ROANOKE TIMES

                         Roanoke Times
                 Copyright (c) 1995, Landmark Communications, Inc.

DATE: FRIDAY, November 26, 1993                   TAG: 9311260023
SECTION: NATIONAL/INTERNATIONAL                    PAGE: A-4   EDITION: METRO 
SOURCE: By Knight-Ridder Newspapers
DATELINE: WAUCHULA, FLA.                                LENGTH: Medium


BABY SWAP STORY RAISES QUESTIONS

A glaring inconsistency has emerged in the story of a former nurse's aide who says doctors at a tiny Central Florida hospital conspired to swap Kimberly Mays with another baby 14 years ago.

Patricia Webb, 59, announced this week that she was ordered to make the baby switch by a physician and that she refused, only to find later that someone else had made the swap. She heard three doctors discussing why they did it, she said in a nationally broadcast interview Wednesday night.

Their motive: They felt sorry for Barbara Mays, who had spent years trying to get pregnant and was dying of cancer.

"They found she was eat up with cancer and they wanted her to have the good baby because she didn't have long to live," Webb said.

But her account is contradicted by Barbara Mays' medical record. The records show it was June 16, 1980 - more than a year after the birth - that she was diagnosed with the cervical cancer that would eventually kill her.

There was no way for doctors to know she was ill at the time of Kimberly's birth, said George Russ, an attorney for Robert and Kimberly Mays. "This woman has clearly admitted she is a liar."

Reached at her home near Wauchula by The Miami Herald after the broadcast aired, Webb would not explain the discrepancy. After a pause, she said: "No comment. Call the lawyer."

Webb, who is dying of respiratory disease, has been referring all questions to her attorneys.

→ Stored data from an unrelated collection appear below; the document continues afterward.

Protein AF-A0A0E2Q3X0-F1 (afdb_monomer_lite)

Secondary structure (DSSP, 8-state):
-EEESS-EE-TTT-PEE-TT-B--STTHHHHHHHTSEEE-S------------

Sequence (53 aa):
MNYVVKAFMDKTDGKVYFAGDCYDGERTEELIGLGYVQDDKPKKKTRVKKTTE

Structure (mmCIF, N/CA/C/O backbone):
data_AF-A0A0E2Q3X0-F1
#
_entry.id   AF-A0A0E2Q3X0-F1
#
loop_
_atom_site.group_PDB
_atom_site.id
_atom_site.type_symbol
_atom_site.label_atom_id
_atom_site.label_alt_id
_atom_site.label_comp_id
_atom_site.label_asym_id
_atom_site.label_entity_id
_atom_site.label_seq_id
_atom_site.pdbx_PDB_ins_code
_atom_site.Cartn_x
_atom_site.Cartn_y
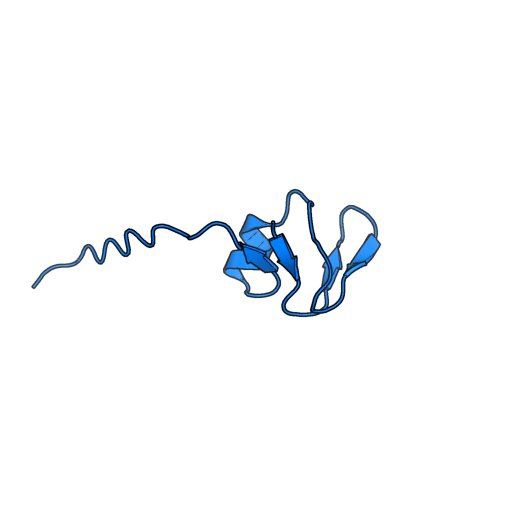_atom_site.Cartn_z
_atom_site.occupancy
_atom_site.B_iso_or_equiv
_atom_site.auth_seq_id
_atom_site.auth_comp_id
_atom_site.auth_asym_id
_atom_site.auth_atom_id
_atom_site.pdbx_PDB_model_num
ATOM 1 N N . MET A 1 1 ? 9.619 -9.777 11.045 1.00 70.81 1 MET A N 1
ATOM 2 C CA . MET A 1 1 ? 9.810 -8.986 9.816 1.00 70.81 1 MET A CA 1
ATOM 3 C C . MET A 1 1 ? 8.492 -8.916 9.081 1.00 70.81 1 MET A C 1
ATOM 5 O O . MET A 1 1 ? 7.705 -9.846 9.188 1.00 70.81 1 MET A O 1
ATOM 9 N N . ASN A 1 2 ? 8.250 -7.836 8.353 1.00 84.38 2 ASN A N 1
ATOM 10 C CA . ASN A 1 2 ? 7.016 -7.660 7.607 1.00 84.38 2 ASN A CA 1
ATOM 11 C C . ASN A 1 2 ? 7.365 -7.690 6.133 1.00 84.38 2 ASN A C 1
ATOM 13 O O . ASN A 1 2 ? 8.235 -6.956 5.671 1.00 84.38 2 ASN A O 1
ATOM 17 N N . TYR A 1 3 ? 6.730 -8.602 5.417 1.00 88.00 3 TYR A N 1
ATOM 18 C CA . TYR A 1 3 ? 7.030 -8.858 4.022 1.00 88.00 3 TYR A CA 1
ATOM 19 C C . TYR A 1 3 ? 5.882 -8.370 3.182 1.00 88.00 3 TYR A C 1
ATOM 21 O O . TYR A 1 3 ? 4.725 -8.694 3.443 1.00 88.00 3 TYR A O 1
ATOM 29 N N . VAL A 1 4 ? 6.184 -7.648 2.127 1.00 90.19 4 VAL A N 1
ATOM 30 C CA . VAL A 1 4 ? 5.192 -7.340 1.117 1.00 90.19 4 VAL A CA 1
ATOM 31 C C . VAL A 1 4 ? 4.847 -8.635 0.394 1.00 90.19 4 VAL A C 1
ATOM 33 O O . VAL A 1 4 ? 5.711 -9.327 -0.127 1.00 90.19 4 VAL A O 1
ATOM 36 N N . VAL A 1 5 ? 3.572 -8.993 0.368 1.00 89.62 5 VAL A N 1
ATOM 37 C CA . VAL A 1 5 ? 3.060 -10.131 -0.410 1.00 89.62 5 VAL A CA 1
ATOM 38 C C . VAL A 1 5 ? 2.440 -9.678 -1.725 1.00 89.62 5 VAL A C 1
ATOM 40 O O . VAL A 1 5 ? 2.269 -10.480 -2.642 1.00 89.62 5 VAL A O 1
ATOM 43 N N . LYS A 1 6 ? 2.119 -8.388 -1.846 1.00 90.19 6 LYS A N 1
ATOM 44 C CA . LYS A 1 6 ? 1.524 -7.810 -3.046 1.00 90.19 6 LYS A CA 1
ATOM 45 C C . LYS A 1 6 ? 2.050 -6.404 -3.258 1.00 90.19 6 LYS A C 1
ATOM 47 O O . LYS A 1 6 ? 2.069 -5.626 -2.314 1.00 90.19 6 LYS A O 1
ATOM 52 N N . ALA A 1 7 ? 2.453 -6.083 -4.485 1.00 90.81 7 ALA A N 1
ATOM 53 C CA . ALA A 1 7 ? 3.063 -4.793 -4.763 1.00 90.81 7 ALA A CA 1
ATOM 54 C C . ALA A 1 7 ? 2.106 -3.632 -4.449 1.00 90.81 7 ALA A C 1
ATOM 56 O O . ALA A 1 7 ? 0.933 -3.665 -4.836 1.00 90.81 7 ALA A O 1
ATOM 57 N N . PHE A 1 8 ? 2.609 -2.614 -3.759 1.00 89.25 8 PHE A N 1
ATOM 58 C CA . PHE A 1 8 ? 1.868 -1.394 -3.457 1.00 89.25 8 PHE A CA 1
ATOM 59 C C . PHE A 1 8 ? 2.807 -0.192 -3.439 1.00 89.25 8 PHE A C 1
ATOM 61 O O . PHE A 1 8 ? 4.006 -0.311 -3.202 1.00 89.25 8 PHE A O 1
ATOM 68 N N . MET A 1 9 ? 2.236 0.980 -3.689 1.00 89.44 9 MET A N 1
ATOM 69 C CA . MET A 1 9 ? 2.937 2.244 -3.531 1.00 89.44 9 MET A CA 1
ATOM 70 C C . MET A 1 9 ? 2.602 2.816 -2.162 1.00 89.44 9 MET A C 1
ATOM 72 O O . MET A 1 9 ? 1.437 3.098 -1.859 1.00 89.44 9 MET A O 1
ATOM 76 N N . ASP A 1 10 ? 3.624 2.976 -1.338 1.00 86.31 10 ASP A N 1
ATOM 77 C CA . ASP A 1 10 ? 3.492 3.670 -0.078 1.00 86.31 10 ASP A CA 1
ATOM 78 C C . ASP A 1 10 ? 3.270 5.164 -0.342 1.00 86.31 10 ASP A C 1
ATOM 80 O O . ASP A 1 10 ? 4.012 5.795 -1.089 1.00 86.31 10 ASP A O 1
ATOM 84 N N . LYS A 1 11 ? 2.209 5.731 0.238 1.00 83.00 11 LYS A N 1
ATOM 85 C CA . LYS A 1 11 ? 1.879 7.158 0.064 1.00 83.00 11 LYS A CA 1
ATOM 86 C C . LYS A 1 11 ? 2.687 8.081 0.979 1.00 83.00 11 LYS A C 1
ATOM 88 O O . LYS A 1 11 ? 2.653 9.286 0.770 1.00 83.00 11 LYS A O 1
ATOM 93 N N . THR A 1 12 ? 3.344 7.525 1.990 1.00 82.81 12 THR A N 1
ATOM 94 C CA . THR A 1 12 ? 4.142 8.254 2.982 1.00 82.81 12 THR A CA 1
ATOM 95 C C . THR A 1 12 ? 5.485 8.628 2.369 1.00 82.81 12 THR A C 1
ATOM 97 O O . THR A 1 12 ? 5.857 9.795 2.357 1.00 82.81 12 THR A O 1
ATOM 100 N N . ASP A 1 13 ? 6.152 7.643 1.764 1.00 81.50 13 ASP A N 1
ATOM 101 C CA . ASP A 1 13 ? 7.470 7.801 1.136 1.00 81.50 13 ASP A CA 1
ATOM 102 C C . ASP A 1 13 ? 7.407 7.928 -0.397 1.00 81.50 13 ASP A C 1
ATOM 104 O O . ASP A 1 13 ? 8.409 8.24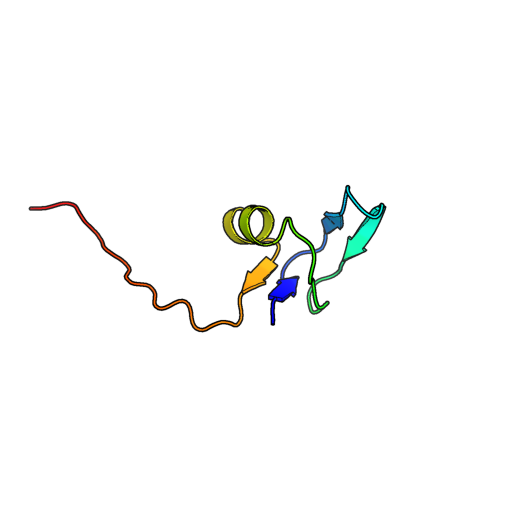1 -1.038 1.00 81.50 13 ASP A O 1
ATOM 108 N N . GLY A 1 14 ? 6.262 7.624 -1.018 1.00 86.44 14 GLY A N 1
ATOM 109 C CA . GLY A 1 14 ? 6.136 7.539 -2.478 1.00 86.44 14 GLY A CA 1
ATOM 110 C C . GLY A 1 14 ? 6.875 6.344 -3.098 1.00 86.44 14 GLY A C 1
ATOM 111 O O . GLY A 1 14 ? 7.014 6.273 -4.319 1.00 86.44 14 GLY A O 1
ATOM 112 N N . LYS A 1 15 ? 7.371 5.405 -2.281 1.00 88.88 15 LYS A N 1
ATOM 113 C CA . LYS A 1 15 ? 8.118 4.222 -2.729 1.00 88.88 15 LYS A CA 1
ATOM 114 C C . LYS A 1 15 ? 7.185 3.089 -3.122 1.00 88.88 15 LYS A C 1
ATOM 116 O O . LYS A 1 15 ? 6.195 2.811 -2.447 1.00 88.88 15 LYS A O 1
ATOM 121 N N . VAL A 1 16 ? 7.536 2.401 -4.201 1.00 90.44 16 VAL A N 1
ATOM 122 C CA . VAL A 1 16 ? 6.854 1.176 -4.617 1.00 90.44 16 VAL A CA 1
ATOM 123 C C . VAL A 1 16 ? 7.565 -0.009 -3.985 1.00 90.44 16 VAL A C 1
ATOM 125 O O . VAL A 1 16 ? 8.752 -0.215 -4.221 1.00 90.44 16 VAL A O 1
ATOM 128 N N . TYR A 1 17 ? 6.823 -0.785 -3.206 1.00 90.94 17 TYR A N 1
ATOM 129 C CA . TYR A 1 17 ? 7.283 -2.048 -2.653 1.00 90.94 17 TYR A CA 1
ATOM 130 C C . TYR A 1 17 ? 6.715 -3.198 -3.476 1.00 90.94 17 TYR A C 1
ATOM 132 O O . TYR A 1 17 ? 5.555 -3.159 -3.892 1.00 90.94 17 TYR A O 1
ATOM 140 N N . PHE A 1 18 ? 7.525 -4.227 -3.703 1.00 90.81 18 PHE A N 1
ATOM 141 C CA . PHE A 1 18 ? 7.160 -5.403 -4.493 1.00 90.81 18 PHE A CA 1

Webb's story - contested by many principals in the case - is that doctors knew that one of the babies born in December 1978 in tiny Hardee Memorial Hospital had a heart defect and ordered her to switch name tags.

Leader of the conspiracy, she said, was Dr. Ernest Palmer, the physician who treated both babies. He was making no comment Wednesday, but his attorney, Cliff Somers, said the story was a lie.

The two other doctors named in the suits - William Black and Adley Sedaros - had no comment Wednesday but have said in sworn depositions they didn't know how the mix-up occurred.

For authorities in Hardee County, however, the story was solid enough to warrant investigation if an official complaint is made.